Usually, handwritten Text recognition (HTR) works in the offline mode and it recognizes the handwritten text in the scanned image and converts them into digital text. This saves time as well as reduces the error rates which are a concern in the case of manual data entry process. Though there was numerous works done on the Handwritten text recognition, it still remains as a challenge. It is even more challenging when it comes to text recognition on forms. Common challenges faced during the handwritten text recognition on the forms are due to the text surrounding boxes.
Also, handwritten characters recognition becomes highly uncertain as the handwriting varies from one person to another, some characters are written in the same shape, disconnected structure, varying thickness and quality of scanners used.
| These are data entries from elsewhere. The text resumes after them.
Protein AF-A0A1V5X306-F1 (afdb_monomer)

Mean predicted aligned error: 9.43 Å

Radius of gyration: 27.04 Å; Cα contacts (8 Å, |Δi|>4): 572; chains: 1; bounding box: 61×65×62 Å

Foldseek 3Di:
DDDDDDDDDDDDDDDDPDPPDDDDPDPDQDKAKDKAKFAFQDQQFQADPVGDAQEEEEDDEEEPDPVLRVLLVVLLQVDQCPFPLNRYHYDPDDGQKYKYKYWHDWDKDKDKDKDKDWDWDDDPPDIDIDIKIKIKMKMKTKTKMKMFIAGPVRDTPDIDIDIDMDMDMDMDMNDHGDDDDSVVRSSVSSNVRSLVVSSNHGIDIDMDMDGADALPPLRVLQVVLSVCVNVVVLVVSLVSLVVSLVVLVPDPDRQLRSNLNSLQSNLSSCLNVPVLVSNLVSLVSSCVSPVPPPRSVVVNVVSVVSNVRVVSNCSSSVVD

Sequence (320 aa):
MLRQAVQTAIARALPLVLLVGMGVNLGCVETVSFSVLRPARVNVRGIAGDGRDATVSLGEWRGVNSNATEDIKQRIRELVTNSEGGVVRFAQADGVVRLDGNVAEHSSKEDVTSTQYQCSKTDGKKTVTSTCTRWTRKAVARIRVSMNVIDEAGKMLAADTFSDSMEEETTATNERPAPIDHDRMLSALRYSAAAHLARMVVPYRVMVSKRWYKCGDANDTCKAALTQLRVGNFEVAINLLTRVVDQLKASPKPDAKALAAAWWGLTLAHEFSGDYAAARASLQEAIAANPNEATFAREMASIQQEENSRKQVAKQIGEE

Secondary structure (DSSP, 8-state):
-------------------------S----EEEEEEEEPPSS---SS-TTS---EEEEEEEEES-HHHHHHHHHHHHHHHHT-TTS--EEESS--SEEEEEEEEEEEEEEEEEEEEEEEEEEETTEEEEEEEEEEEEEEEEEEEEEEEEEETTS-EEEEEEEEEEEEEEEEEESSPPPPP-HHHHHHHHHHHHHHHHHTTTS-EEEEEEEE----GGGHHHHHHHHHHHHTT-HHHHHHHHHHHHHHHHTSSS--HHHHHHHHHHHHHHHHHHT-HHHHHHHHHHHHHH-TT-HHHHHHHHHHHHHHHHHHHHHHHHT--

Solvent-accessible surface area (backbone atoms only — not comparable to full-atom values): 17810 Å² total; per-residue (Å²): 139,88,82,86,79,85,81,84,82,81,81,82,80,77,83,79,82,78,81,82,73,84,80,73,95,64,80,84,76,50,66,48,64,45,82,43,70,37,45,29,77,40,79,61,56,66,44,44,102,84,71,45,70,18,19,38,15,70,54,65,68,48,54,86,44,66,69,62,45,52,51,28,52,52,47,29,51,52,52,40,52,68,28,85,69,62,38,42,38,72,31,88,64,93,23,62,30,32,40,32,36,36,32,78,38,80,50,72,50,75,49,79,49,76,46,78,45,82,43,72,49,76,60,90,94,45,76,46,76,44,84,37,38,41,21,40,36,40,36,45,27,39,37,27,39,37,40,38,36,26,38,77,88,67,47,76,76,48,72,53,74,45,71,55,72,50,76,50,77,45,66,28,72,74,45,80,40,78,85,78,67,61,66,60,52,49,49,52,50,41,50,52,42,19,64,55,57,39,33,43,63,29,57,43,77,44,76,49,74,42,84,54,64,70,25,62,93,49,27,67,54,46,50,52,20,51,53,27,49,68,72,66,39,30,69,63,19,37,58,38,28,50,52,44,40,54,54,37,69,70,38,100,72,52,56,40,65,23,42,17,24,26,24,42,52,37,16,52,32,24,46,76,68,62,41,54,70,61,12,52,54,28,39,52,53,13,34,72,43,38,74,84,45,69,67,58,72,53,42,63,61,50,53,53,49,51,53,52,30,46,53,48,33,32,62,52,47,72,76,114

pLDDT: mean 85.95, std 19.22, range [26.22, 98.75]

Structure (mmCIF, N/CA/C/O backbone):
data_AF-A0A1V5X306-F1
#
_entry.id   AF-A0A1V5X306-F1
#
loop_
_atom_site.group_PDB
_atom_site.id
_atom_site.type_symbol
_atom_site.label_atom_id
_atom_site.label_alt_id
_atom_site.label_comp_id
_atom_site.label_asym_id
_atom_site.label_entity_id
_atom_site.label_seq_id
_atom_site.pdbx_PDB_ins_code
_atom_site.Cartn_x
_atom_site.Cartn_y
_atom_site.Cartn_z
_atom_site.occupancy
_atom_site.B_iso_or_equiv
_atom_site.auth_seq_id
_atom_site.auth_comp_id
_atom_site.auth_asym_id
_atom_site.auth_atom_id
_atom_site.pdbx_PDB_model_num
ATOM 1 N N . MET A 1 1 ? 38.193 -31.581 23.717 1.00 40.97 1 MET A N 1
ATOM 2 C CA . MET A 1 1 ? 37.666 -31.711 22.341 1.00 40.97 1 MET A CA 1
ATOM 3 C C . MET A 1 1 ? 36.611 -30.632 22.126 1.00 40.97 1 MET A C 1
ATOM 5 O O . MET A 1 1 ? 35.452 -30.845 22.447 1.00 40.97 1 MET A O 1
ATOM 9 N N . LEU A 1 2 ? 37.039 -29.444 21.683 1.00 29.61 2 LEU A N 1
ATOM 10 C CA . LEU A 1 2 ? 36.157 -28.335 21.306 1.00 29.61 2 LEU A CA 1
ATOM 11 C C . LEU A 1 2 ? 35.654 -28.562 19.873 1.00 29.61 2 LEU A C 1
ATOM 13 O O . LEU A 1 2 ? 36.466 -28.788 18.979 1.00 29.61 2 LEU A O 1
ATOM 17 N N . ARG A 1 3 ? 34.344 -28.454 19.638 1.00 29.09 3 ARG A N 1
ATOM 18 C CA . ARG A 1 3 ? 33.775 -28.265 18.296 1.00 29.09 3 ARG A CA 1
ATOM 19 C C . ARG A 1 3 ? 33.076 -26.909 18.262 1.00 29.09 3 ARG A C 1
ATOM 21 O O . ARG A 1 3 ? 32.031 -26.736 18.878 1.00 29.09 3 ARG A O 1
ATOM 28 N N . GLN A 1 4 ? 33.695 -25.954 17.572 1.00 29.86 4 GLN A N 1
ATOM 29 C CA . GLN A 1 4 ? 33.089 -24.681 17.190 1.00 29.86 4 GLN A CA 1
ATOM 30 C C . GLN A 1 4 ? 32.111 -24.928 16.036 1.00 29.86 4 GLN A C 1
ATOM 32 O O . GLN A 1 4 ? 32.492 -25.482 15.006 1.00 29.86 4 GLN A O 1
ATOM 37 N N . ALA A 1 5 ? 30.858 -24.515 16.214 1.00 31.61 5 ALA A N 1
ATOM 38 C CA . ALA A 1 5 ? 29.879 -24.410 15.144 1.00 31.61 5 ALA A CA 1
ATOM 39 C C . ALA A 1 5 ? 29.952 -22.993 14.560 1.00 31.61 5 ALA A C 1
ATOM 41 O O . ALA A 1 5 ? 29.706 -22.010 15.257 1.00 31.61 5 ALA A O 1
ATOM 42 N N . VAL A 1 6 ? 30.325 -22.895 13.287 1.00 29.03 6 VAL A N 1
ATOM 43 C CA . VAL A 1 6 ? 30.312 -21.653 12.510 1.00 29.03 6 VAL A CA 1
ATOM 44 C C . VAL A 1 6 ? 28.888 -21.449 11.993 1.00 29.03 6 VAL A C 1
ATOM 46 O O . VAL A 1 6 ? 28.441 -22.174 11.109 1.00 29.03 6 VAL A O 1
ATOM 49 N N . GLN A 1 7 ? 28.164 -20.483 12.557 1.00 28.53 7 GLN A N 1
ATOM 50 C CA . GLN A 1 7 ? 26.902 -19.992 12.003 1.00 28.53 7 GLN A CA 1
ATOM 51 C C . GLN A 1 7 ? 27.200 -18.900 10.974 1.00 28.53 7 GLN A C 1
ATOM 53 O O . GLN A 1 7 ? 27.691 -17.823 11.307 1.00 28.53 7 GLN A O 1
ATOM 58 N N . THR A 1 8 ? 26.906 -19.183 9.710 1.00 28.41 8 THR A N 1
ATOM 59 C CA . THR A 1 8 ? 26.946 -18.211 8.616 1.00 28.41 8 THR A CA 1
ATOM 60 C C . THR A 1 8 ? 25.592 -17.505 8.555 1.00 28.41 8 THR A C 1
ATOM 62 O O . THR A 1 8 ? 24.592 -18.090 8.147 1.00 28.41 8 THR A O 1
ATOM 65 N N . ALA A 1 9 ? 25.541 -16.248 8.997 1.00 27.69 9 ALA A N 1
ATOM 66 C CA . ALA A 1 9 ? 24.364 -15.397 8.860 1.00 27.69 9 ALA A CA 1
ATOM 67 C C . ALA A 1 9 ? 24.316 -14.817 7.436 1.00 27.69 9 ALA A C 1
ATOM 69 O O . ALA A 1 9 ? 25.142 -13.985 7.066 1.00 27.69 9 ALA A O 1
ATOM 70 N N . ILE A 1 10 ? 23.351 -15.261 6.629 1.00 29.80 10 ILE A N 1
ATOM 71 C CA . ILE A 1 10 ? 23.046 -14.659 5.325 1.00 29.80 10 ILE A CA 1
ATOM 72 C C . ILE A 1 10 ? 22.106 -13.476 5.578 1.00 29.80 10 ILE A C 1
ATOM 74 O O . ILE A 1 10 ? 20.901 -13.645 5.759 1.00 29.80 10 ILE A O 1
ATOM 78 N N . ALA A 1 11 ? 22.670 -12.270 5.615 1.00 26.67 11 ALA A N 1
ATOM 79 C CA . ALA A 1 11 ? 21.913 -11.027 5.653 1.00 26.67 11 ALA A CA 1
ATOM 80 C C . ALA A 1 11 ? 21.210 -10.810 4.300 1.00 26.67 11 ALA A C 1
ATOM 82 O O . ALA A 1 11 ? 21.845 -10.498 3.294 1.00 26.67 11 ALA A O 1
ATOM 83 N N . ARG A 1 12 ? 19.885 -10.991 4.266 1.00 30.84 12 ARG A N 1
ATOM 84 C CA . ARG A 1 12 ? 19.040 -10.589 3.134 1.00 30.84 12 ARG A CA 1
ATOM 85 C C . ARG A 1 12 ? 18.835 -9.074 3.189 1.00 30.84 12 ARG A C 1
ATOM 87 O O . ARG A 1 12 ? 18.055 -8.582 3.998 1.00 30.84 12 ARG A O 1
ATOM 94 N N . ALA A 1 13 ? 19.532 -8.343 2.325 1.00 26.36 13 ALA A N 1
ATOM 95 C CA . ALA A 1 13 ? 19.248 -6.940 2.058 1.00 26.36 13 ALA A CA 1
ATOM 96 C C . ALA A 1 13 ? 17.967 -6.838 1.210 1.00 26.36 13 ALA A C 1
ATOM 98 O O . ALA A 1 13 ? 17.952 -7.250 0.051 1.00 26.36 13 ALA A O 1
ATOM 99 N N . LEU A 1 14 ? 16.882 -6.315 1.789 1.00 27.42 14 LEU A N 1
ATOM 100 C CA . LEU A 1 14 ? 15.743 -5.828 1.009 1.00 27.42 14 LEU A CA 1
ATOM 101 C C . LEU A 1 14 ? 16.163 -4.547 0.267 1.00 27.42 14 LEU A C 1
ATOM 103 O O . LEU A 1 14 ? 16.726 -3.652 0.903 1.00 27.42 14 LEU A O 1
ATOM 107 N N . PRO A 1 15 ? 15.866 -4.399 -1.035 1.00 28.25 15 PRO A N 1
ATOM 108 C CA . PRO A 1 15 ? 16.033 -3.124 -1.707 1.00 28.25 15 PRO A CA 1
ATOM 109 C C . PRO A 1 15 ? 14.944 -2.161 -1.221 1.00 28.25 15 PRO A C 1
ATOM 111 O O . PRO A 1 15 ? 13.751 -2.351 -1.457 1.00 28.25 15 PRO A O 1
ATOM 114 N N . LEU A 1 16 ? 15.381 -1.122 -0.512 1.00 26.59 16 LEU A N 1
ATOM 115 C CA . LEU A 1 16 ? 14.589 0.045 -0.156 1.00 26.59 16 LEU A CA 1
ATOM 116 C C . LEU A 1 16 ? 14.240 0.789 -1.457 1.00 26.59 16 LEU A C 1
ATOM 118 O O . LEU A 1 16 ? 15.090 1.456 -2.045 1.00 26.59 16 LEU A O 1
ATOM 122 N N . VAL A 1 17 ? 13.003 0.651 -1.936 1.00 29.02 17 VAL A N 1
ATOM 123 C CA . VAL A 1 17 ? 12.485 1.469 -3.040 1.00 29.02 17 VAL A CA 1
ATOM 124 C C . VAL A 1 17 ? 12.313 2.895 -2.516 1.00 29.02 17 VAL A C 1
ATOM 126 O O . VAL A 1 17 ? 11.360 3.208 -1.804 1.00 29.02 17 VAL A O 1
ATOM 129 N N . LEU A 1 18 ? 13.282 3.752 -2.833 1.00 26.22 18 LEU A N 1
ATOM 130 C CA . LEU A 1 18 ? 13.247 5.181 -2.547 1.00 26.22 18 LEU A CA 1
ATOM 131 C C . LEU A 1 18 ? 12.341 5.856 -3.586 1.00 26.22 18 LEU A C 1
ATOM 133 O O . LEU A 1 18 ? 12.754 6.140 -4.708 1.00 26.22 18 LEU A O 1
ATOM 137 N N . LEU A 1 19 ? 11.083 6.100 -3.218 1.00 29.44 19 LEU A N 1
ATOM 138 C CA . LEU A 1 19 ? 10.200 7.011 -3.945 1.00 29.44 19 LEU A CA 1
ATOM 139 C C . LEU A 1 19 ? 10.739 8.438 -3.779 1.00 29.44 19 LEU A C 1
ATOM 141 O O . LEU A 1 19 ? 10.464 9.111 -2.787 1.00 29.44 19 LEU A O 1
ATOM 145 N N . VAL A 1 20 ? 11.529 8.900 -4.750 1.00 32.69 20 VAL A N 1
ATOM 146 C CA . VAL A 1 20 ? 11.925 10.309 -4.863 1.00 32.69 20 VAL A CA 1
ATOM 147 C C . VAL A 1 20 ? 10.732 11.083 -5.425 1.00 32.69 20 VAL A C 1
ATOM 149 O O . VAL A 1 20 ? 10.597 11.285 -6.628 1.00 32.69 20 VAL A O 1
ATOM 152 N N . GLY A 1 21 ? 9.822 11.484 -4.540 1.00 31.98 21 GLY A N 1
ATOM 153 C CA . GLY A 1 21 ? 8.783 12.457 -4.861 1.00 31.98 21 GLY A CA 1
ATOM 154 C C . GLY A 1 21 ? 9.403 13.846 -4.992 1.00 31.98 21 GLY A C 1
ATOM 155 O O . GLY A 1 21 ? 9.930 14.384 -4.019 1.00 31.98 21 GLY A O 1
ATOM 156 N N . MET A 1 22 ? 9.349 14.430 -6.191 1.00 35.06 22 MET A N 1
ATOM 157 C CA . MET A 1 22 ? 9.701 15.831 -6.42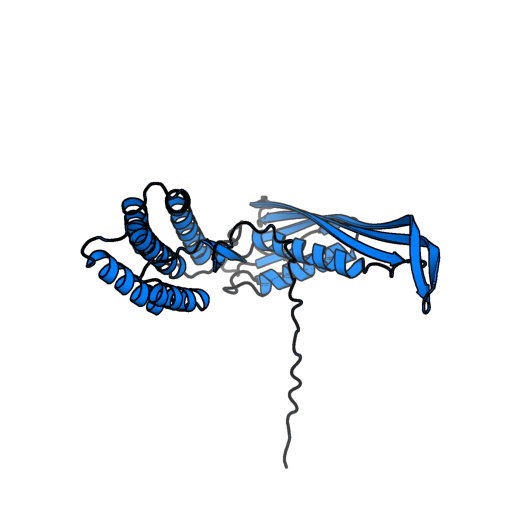3 1.00 35.06 22 MET A CA 1
ATOM 158 C C . MET A 1 22 ? 8.784 16.733 -5.587 1.00 35.06 22 MET A C 1
ATOM 160 O O . MET A 1 22 ? 7.575 16.803 -5.809 1.00 35.06 22 MET A O 1
ATOM 164 N N . GLY A 1 23 ? 9.373 17.391 -4.589 1.00 30.80 23 GLY A N 1
ATOM 165 C CA . GLY A 1 23 ? 8.681 18.271 -3.659 1.00 30.80 23 GLY A CA 1
ATOM 166 C C . GLY A 1 23 ? 8.273 19.586 -4.313 1.00 30.80 23 GLY A C 1
ATOM 167 O O . GLY A 1 23 ? 9.113 20.433 -4.610 1.00 30.80 23 GLY A O 1
ATOM 168 N N . VAL A 1 24 ? 6.966 19.784 -4.466 1.00 39.06 24 VAL A N 1
ATOM 169 C CA . VAL A 1 24 ? 6.378 21.121 -4.552 1.00 39.06 24 VAL A CA 1
ATOM 170 C C . VAL A 1 24 ? 6.197 21.607 -3.116 1.00 39.06 24 VAL A C 1
ATOM 172 O O . VAL A 1 24 ? 5.562 20.939 -2.303 1.00 39.06 24 VAL A O 1
ATOM 175 N N . ASN A 1 25 ? 6.800 22.750 -2.795 1.00 36.72 25 ASN A N 1
ATOM 176 C CA . ASN A 1 25 ? 6.863 23.341 -1.459 1.00 36.72 25 ASN A CA 1
ATOM 177 C C . ASN A 1 25 ? 5.508 23.981 -1.075 1.00 36.72 25 ASN A C 1
ATOM 179 O O . ASN A 1 25 ? 5.371 25.197 -0.972 1.00 36.72 25 ASN A O 1
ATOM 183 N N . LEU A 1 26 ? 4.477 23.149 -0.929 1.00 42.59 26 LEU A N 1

PAN which stands for Permanent Account Number is a unique identifier of every resident of India. Any person can apply and get the PAN number by filling and submitting the PAN application form to the Income Tax department of India. This project considers the PAN application form filled in Capital letters and extracts the values against each field such as First name, Last name, Father's name, Mother's name, Address, phone number, date of birth, applicant's photo and signature and saves to an excel sheet.
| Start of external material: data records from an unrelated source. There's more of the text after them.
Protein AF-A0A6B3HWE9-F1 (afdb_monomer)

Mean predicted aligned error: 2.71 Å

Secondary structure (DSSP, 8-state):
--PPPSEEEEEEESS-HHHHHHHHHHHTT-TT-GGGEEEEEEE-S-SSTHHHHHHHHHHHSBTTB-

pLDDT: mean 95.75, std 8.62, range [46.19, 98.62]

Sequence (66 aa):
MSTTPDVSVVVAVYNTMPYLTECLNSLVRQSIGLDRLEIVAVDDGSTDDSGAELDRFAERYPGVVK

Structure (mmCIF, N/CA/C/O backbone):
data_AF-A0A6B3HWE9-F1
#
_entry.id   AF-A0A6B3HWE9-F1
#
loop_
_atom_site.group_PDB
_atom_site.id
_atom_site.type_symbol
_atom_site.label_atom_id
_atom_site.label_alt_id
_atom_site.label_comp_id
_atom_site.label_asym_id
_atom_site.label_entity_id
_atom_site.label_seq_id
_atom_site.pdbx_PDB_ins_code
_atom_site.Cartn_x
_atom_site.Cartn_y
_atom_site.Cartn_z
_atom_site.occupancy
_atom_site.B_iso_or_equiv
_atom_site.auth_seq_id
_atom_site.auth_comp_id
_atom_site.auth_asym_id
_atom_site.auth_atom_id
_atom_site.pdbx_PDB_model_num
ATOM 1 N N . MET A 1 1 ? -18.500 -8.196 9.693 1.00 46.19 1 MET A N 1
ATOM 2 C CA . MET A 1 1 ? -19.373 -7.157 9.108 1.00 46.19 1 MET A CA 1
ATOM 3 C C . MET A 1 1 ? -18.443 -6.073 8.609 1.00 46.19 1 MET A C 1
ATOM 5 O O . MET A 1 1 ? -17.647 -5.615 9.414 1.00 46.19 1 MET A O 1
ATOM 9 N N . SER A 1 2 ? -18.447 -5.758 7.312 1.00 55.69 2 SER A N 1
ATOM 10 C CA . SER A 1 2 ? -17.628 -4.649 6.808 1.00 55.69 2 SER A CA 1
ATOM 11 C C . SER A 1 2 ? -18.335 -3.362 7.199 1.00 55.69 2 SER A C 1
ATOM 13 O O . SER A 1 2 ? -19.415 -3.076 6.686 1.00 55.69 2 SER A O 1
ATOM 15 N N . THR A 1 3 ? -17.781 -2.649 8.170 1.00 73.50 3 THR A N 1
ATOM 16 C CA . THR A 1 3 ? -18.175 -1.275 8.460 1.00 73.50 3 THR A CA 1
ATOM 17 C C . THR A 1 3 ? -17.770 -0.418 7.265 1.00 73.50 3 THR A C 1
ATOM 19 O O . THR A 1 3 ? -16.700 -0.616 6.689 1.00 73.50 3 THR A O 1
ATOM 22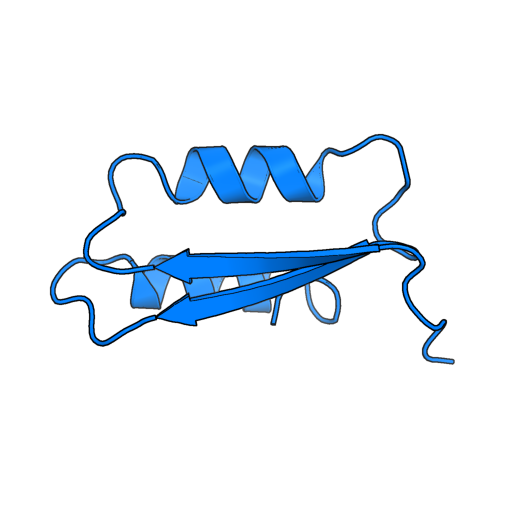 N N . THR A 1 4 ? -18.653 0.473 6.821 1.00 89.38 4 THR A N 1
ATOM 23 C CA . THR A 1 4 ? -18.274 1.510 5.857 1.00 89.38 4 THR A CA 1
ATOM 24 C C . THR A 1 4 ? -17.182 2.363 6.511 1.00 89.38 4 THR A C 1
ATOM 26 O O . THR A 1 4 ? -17.401 2.787 7.648 1.00 89.38 4 THR A O 1
ATOM 29 N N . PRO A 1 5 ? -16.020 2.584 5.867 1.00 95.19 5 PRO A N 1
ATOM 30 C CA . PRO A 1 5 ? -15.007 3.469 6.423 1.00 95.19 5 PRO A CA 1
ATOM 31 C C . PRO A 1 5 ? -15.556 4.896 6.476 1.00 95.19 5 PRO A C 1
ATOM 33 O O . PRO A 1 5 ? -16.293 5.323 5.586 1.00 95.19 5 PRO A O 1
ATOM 36 N N . ASP A 1 6 ? -15.176 5.645 7.505 1.00 96.88 6 ASP A N 1
ATOM 37 C CA . ASP A 1 6 ? -15.548 7.057 7.608 1.00 96.88 6 ASP A CA 1
ATOM 38 C C . ASP A 1 6 ? -14.643 7.931 6.732 1.00 96.88 6 ASP A C 1
ATOM 40 O O . ASP A 1 6 ? -15.054 9.001 6.280 1.00 96.88 6 ASP A O 1
ATOM 44 N N . VAL A 1 7 ? -13.406 7.478 6.496 1.00 97.88 7 VAL A N 1
ATOM 45 C CA . VAL A 1 7 ? -12.420 8.136 5.637 1.00 97.88 7 VAL A CA 1
ATOM 46 C C . VAL A 1 7 ? -11.715 7.096 4.770 1.00 97.88 7 VAL A C 1
ATOM 48 O O . VAL A 1 7 ? -11.154 6.131 5.289 1.00 97.88 7 VAL A O 1
ATOM 51 N N . SER A 1 8 ? -11.676 7.356 3.462 1.00 98.00 8 SER A N 1
ATOM 52 C CA . SER A 1 8 ? -10.830 6.636 2.508 1.00 98.00 8 SER A CA 1
ATOM 53 C C . SER A 1 8 ? -9.722 7.561 2.006 1.00 98.00 8 SER A C 1
ATOM 55 O O . SER A 1 8 ? -9.996 8.653 1.501 1.00 98.00 8 SER A O 1
ATOM 57 N N . VAL A 1 9 ? -8.468 7.136 2.141 1.00 98.44 9 VAL A N 1
ATOM 58 C CA . VAL A 1 9 ? -7.287 7.852 1.644 1.00 98.44 9 VAL A CA 1
ATOM 59 C C . VAL A 1 9 ? -6.788 7.152 0.389 1.00 98.44 9 VAL A C 1
ATOM 61 O O . VAL A 1 9 ? -6.439 5.976 0.436 1.00 98.44 9 VAL A O 1
ATOM 64 N N . VAL A 1 10 ? -6.730 7.876 -0.728 1.00 98.31 10 VAL A N 1
ATOM 65 C CA . VAL A 1 10 ? -6.182 7.356 -1.987 1.00 98.31 10 VAL A CA 1
ATOM 66 C C . VAL A 1 10 ? -4.749 7.851 -2.151 1.00 98.31 10 VAL A C 1
ATOM 68 O O . VAL A 1 10 ? -4.502 9.056 -2.087 1.00 98.31 10 VAL A O 1
ATOM 71 N N . VAL A 1 11 ? -3.811 6.930 -2.366 1.00 98.06 11 VAL A N 1
ATOM 72 C CA . VAL A 1 11 ? -2.381 7.219 -2.528 1.00 98.06 11 VAL A CA 1
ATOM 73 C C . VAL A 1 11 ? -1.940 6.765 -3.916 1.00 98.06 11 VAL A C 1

The model pipeline includes the stages image preprocessing, feature extraction and classification to convert the features to the text. In the image preprocessing stage, image (filled PAN application) is binarized, scaled, contrast is improved, and the surrounding lines are removed. The handwritten fields are extracted from the preprocessed form images. Below is the example of such extracted images for CITY field.
These extracted images are saved in a new folder and renamed using a predefined file naming convention. Example: This image is saved as
Character Extraction for Prediction: The images (handwritten fields), extracted from the form, still cannot be fed to the CNN model as the CNN classifiers need images of each character. So, using OpenCV's contours technique, individual characters are identified. Below is a sample image with contouring:
Stage 1: Preprocessing
Once the contouring is done, the coordinates for each contour are retrieved and characters are extracted based on the coordinates and fed to the CNN model. CNN model predicts the text based on the character image fed by extracting the features information of the image.
Stage 1: Preprocessing

Stage2: Convolutional Neural Network - Classification

There has been a lot of research done in the past which has led to excellent results in handwriting recognition. In August 2013, a paper by Thomas M Breuel et al. [1], applied bidirectional LSTM networks to the problem of printed Latin and Fraktur characters recognition.
The results presented in this paper shows that LSTM yields excellent OCR results for both Latin/Antigua and Fraktur characters. But a common and valid concern with OCR systems based on machine learning or neural network techniques is whether they will generalize successfully to new data or to different languages. Also, an unsatisfactory aspect of LSTM-based models is that they are "black box" models.
In May 2017, Darmatasia and Mohamad Ivan Fanany proposed a machine learning model for recognizing handwritten characters on printed form documents [2]. The model used Convolutional Neural Network (CNN) for feature extraction and Support Vector Machines (SVM) as a high-end classifier. SVM, when used with LI loss function and L2 regularization, is able to give a recognition rate that is better than only using CNN. Using CNN-SVN model, achieved an accuracy of 98.85% on numeral characters, 93.05% on uppercase characters, 86.21% on lowercase characters and 91.37 on the merger of numeral and uppercase characters.
In another paper by JEM Adriano et al[4] in 2019, OCR process followed a workflow which includes 4 major phases. Image pre-processing is done using Sauvola binarization. Followed by character segmentation using blob analysis. Then, pre-trained Convolutional Neural Networks: GoogLeNet, AlexNet, and VGG16 used for feature extraction and character classification is done using Support Vector Machines (SVM), K-Nearest Neighbor (KNN), and Naïve Bayes classifiers. These combinations of Convolutional Neural Networks for feature extraction and SVM for character classification improved the results with accuracy going up to 98.62%.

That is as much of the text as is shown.